== Dataset
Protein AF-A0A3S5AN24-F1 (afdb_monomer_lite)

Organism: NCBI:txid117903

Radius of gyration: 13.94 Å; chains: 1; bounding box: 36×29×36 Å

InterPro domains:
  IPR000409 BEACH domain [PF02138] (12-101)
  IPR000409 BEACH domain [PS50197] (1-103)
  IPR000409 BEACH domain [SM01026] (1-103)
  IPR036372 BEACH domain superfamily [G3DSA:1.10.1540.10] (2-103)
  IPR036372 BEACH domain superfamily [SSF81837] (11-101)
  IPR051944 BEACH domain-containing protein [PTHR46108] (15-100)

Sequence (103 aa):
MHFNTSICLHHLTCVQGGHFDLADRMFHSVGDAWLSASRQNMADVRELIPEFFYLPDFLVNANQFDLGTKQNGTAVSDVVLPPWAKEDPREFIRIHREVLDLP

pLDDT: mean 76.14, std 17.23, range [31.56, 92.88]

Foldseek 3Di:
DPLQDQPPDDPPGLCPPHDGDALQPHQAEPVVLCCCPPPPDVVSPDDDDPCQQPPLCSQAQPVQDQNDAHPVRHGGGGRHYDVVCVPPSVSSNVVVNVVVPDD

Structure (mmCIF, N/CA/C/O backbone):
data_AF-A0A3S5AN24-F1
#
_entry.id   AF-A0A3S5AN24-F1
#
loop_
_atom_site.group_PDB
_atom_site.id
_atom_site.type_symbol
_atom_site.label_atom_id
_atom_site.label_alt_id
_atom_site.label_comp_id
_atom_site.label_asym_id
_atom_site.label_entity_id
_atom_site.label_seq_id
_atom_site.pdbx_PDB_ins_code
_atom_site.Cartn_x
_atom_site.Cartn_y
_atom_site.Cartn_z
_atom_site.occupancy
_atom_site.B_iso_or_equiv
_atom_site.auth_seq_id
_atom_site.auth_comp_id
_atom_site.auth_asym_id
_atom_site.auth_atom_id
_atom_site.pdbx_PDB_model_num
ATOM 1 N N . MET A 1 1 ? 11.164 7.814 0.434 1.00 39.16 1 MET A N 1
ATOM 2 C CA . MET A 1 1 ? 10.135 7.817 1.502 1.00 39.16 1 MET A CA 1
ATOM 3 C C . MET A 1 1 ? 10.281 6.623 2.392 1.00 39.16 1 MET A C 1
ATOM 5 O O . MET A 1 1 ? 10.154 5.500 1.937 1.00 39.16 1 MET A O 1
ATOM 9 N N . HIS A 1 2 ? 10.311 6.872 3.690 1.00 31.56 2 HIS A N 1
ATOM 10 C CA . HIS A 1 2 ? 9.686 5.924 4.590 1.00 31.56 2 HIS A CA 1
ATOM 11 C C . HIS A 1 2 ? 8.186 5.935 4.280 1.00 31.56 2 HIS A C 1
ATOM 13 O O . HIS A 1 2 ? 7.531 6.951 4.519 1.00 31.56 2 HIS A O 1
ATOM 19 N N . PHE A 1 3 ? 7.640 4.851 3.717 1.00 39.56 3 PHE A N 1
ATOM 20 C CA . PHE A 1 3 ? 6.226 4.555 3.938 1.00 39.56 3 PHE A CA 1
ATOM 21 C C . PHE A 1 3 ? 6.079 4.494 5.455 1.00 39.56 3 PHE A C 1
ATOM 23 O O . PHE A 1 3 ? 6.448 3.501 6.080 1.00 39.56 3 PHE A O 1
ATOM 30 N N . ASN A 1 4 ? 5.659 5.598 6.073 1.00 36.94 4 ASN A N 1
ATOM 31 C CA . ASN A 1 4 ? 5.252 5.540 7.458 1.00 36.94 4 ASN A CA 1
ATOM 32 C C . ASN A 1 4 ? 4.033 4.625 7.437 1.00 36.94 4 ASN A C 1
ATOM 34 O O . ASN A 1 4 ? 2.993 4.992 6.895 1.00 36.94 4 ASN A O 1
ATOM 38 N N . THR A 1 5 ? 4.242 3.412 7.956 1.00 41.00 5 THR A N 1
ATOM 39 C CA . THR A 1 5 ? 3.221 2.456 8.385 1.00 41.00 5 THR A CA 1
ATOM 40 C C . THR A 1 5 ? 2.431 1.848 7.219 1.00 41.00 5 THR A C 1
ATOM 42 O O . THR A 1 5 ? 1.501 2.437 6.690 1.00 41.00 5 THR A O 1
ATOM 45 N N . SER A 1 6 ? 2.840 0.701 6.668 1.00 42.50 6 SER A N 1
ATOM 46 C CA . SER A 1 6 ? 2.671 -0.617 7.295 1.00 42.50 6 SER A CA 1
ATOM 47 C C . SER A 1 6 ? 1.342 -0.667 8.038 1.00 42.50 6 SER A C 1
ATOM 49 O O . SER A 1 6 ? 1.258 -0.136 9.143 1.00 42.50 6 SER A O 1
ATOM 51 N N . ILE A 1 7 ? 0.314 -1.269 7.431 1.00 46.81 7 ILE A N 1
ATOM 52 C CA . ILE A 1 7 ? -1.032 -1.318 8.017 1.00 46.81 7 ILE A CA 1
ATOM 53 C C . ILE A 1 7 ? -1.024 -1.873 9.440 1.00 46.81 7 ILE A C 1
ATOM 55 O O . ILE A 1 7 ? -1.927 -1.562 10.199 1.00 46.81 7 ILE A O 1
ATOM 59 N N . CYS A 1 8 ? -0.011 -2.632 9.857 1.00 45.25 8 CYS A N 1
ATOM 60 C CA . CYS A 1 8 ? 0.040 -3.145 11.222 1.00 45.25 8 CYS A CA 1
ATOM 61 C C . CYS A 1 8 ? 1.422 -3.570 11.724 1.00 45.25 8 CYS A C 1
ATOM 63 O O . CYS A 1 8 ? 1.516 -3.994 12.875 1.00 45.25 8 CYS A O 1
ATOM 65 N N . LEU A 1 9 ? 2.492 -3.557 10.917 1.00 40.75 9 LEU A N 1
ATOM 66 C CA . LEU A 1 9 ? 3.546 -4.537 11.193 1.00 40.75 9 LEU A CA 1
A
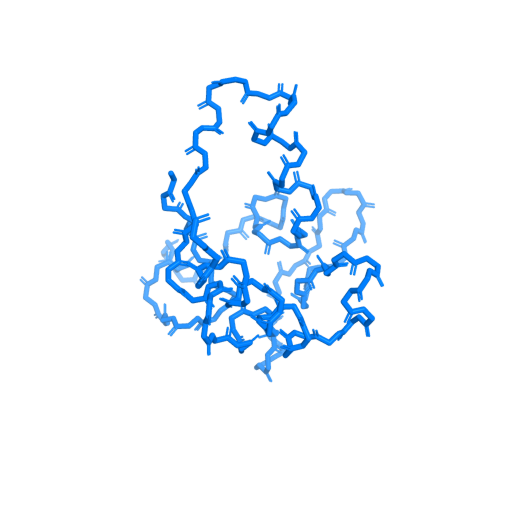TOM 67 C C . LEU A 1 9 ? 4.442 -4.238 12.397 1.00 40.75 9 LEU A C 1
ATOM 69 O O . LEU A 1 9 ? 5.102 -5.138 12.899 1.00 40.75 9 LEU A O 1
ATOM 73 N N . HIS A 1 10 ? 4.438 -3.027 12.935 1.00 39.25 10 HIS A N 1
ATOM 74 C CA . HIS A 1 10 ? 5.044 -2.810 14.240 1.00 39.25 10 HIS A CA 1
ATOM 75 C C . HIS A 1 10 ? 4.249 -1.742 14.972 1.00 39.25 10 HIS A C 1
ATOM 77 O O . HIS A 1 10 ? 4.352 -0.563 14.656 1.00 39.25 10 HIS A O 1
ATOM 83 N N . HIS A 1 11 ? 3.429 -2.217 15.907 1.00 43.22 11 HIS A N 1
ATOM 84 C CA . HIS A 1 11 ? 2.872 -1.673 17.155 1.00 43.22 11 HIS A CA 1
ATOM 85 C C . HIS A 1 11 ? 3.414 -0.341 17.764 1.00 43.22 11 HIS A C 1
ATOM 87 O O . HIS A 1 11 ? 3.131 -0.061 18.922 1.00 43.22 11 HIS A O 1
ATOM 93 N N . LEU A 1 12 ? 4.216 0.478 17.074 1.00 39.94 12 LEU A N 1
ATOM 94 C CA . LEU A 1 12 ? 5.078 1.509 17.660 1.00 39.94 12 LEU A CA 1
====
Type the listing out again word for word, passing over each picture.

Solution to the exercise
Protein AF-A0A3S5AN24-F1 (afdb_monomer_lite)

Organism: NCBI:txid117903

Radius of gyration: 13.94 Å; chains: 1; bounding box: 36×29×36 Å

InterPro domains:
  IPR000409 BEACH domain [PF02138] (12-101)
  IPR000409 BEACH domain [PS50197] (1-103)
  IPR000409 BEACH domain [SM01026] (1-103)
  IPR036372 BEACH domain superfamily [G3DSA:1.10.1540.10] (2-103)
  IPR036372 BEACH domain superfamily [SSF81837] (11-101)
  IPR051944 BEACH domain-containing protein [PTHR46108] (15-100)

Sequence (103 aa):
MHFNTSICLHHLTCVQGGHFDLADRMFHSVGDAWLSASRQNMADVRELIPEFFYLPDFLVNANQFDLGTKQNGTAVSDVVLPPWAKEDPREFIRIHREVLDLP

pLDDT: mean 76.14, std 17.23, range [31.56, 92.88]

Foldseek 3Di:
DPLQDQPPDDPPGLCPPHDGDALQPHQAEPVVLCCCPPPPDVVSPDDDDPCQQPPLCSQAQPVQDQNDAHPVRHGGGGRHYDVVCVPPSVSSNVVVNVVVPDD

Structure (mmCIF, N/CA/C/O backbone):
data_AF-A0A3S5AN24-F1
#
_entry.id   AF-A0A3S5AN24-F1
#
loop_
_atom_site.group_PDB
_atom_site.id
_atom_site.type_symbol
_atom_site.label_atom_id
_atom_site.label_alt_id
_atom_site.label_comp_id
_atom_site.label_asym_id
_atom_site.label_entity_id
_atom_site.label_seq_id
_atom_site.pdbx_PDB_ins_code
_atom_site.Cartn_x
_atom_site.Cartn_y
_atom_site.Cartn_z
_atom_site.occupancy
_atom_site.B_iso_or_equiv
_atom_site.auth_seq_id
_atom_site.auth_comp_id
_atom_site.auth_asym_id
_atom_site.auth_atom_id
_atom_site.pdbx_PDB_model_num
ATOM 1 N N . MET A 1 1 ? 11.164 7.814 0.434 1.00 39.16 1 MET A N 1
ATOM 2 C CA . MET A 1 1 ? 10.135 7.817 1.502 1.00 39.16 1 MET A CA 1
ATOM 3 C C . MET A 1 1 ? 10.281 6.623 2.392 1.00 39.16 1 MET A C 1
ATOM 5 O O . MET A 1 1 ? 10.154 5.500 1.937 1.00 39.16 1 MET A O 1
ATOM 9 N N . HIS A 1 2 ? 10.311 6.872 3.690 1.00 31.56 2 HIS A N 1
ATOM 10 C CA . HIS A 1 2 ? 9.686 5.924 4.590 1.00 31.56 2 HIS A CA 1
ATOM 11 C C . HIS A 1 2 ? 8.186 5.935 4.280 1.00 31.56 2 HIS A C 1
ATOM 13 O O . HIS A 1 2 ? 7.531 6.951 4.519 1.00 31.56 2 HIS A O 1
ATOM 19 N N . PHE A 1 3 ? 7.640 4.851 3.717 1.00 39.56 3 PHE A N 1
ATOM 20 C CA . PHE A 1 3 ? 6.226 4.555 3.938 1.00 39.56 3 PHE A CA 1
ATOM 21 C C . PHE A 1 3 ? 6.079 4.494 5.455 1.00 39.56 3 PHE A C 1
ATOM 23 O O . PHE A 1 3 ? 6.448 3.501 6.080 1.00 39.56 3 PHE A O 1
ATOM 30 N N . ASN A 1 4 ? 5.659 5.598 6.073 1.00 36.94 4 ASN A N 1
ATOM 31 C CA . ASN A 1 4 ? 5.252 5.540 7.458 1.00 36.94 4 ASN A CA 1
ATOM 32 C C . ASN A 1 4 ? 4.033 4.625 7.437 1.00 36.94 4 ASN A C 1
ATOM 34 O O . ASN A 1 4 ? 2.993 4.992 6.895 1.00 36.94 4 ASN A O 1
ATOM 38 N N . THR A 1 5 ? 4.242 3.412 7.956 1.00 41.00 5 THR A N 1
ATOM 39 C CA . THR A 1 5 ? 3.221 2.456 8.385 1.00 41.00 5 THR A CA 1
ATOM 40 C C . THR A 1 5 ? 2.431 1.848 7.219 1.00 41.00 5 THR A C 1
ATOM 42 O O . THR A 1 5 ? 1.501 2.437 6.690 1.00 41.00 5 THR A O 1
ATOM 45 N N . SER A 1 6 ? 2.840 0.701 6.668 1.00 42.50 6 SER A N 1
ATOM 46 C CA . SER A 1 6 ? 2.671 -0.617 7.295 1.00 42.50 6 SER A CA 1
ATOM 47 C C . SER A 1 6 ? 1.342 -0.667 8.038 1.00 42.50 6 SER A C 1
ATOM 49 O O . SER A 1 6 ? 1.258 -0.136 9.143 1.00 42.50 6 SER A O 1
ATOM 51 N N . ILE A 1 7 ? 0.314 -1.269 7.431 1.00 46.81 7 ILE A N 1
ATOM 52 C CA . ILE A 1 7 ? -1.032 -1.318 8.017 1.00 46.81 7 ILE A CA 1
ATOM 53 C C . ILE A 1 7 ? -1.024 -1.873 9.440 1.00 46.81 7 ILE A C 1
ATOM 55 O O . ILE A 1 7 ? -1.927 -1.562 10.199 1.00 46.81 7 ILE A O 1
ATOM 59 N N . CYS A 1 8 ? -0.011 -2.632 9.857 1.00 45.25 8 CYS A N 1
ATOM 60 C CA . CYS A 1 8 ? 0.040 -3.145 11.222 1.00 45.25 8 CYS A CA 1
ATOM 61 C C . CYS A 1 8 ? 1.422 -3.570 11.724 1.00 45.25 8 CYS A C 1
ATOM 63 O O . CYS A 1 8 ? 1.516 -3.994 12.875 1.00 45.25 8 CYS A O 1
ATOM 65 N N . LEU A 1 9 ? 2.492 -3.557 10.917 1.00 40.75 9 LEU A N 1
ATOM 66 C CA . LEU A 1 9 ? 3.546 -4.537 11.193 1.00 40.75 9 LEU A CA 1
A
TOM 67 C C . LEU A 1 9 ? 4.442 -4.238 12.397 1.00 40.75 9 LEU A C 1
ATOM 69 O O . LEU A 1 9 ? 5.102 -5.138 12.899 1.00 40.75 9 LEU A O 1
ATOM 73 N N . HIS A 1 10 ? 4.438 -3.027 12.935 1.00 39.25 10 HIS A N 1
ATOM 74 C CA . HIS A 1 10 ? 5.044 -2.810 14.240 1.00 39.25 10 HIS A CA 1
ATOM 75 C C . HIS A 1 10 ? 4.249 -1.742 14.972 1.00 39.25 10 HIS A C 1
ATOM 77 O O . HIS A 1 10 ? 4.352 -0.563 14.656 1.00 39.25 10 HIS A O 1
ATOM 83 N N . HIS A 1 11 ? 3.429 -2.217 15.907 1.00 43.22 11 HIS A N 1
ATOM 84 C CA . HIS A 1 11 ? 2.872 -1.673 17.155 1.00 43.22 11 HIS A CA 1
ATOM 85 C C . HIS A 1 11 ? 3.414 -0.341 17.764 1.00 43.22 11 HIS A C 1
ATOM 87 O O . HIS A 1 11 ? 3.131 -0.061 18.922 1.00 43.22 11 HIS A O 1
ATOM 93 N N . LEU A 1 12 ? 4.216 0.478 17.074 1.00 39.94 12 LEU A N 1
ATOM 94 C CA . LEU A 1 12 ? 5.078 1.509 17.660 1.00 39.94 12 LEU A CA 1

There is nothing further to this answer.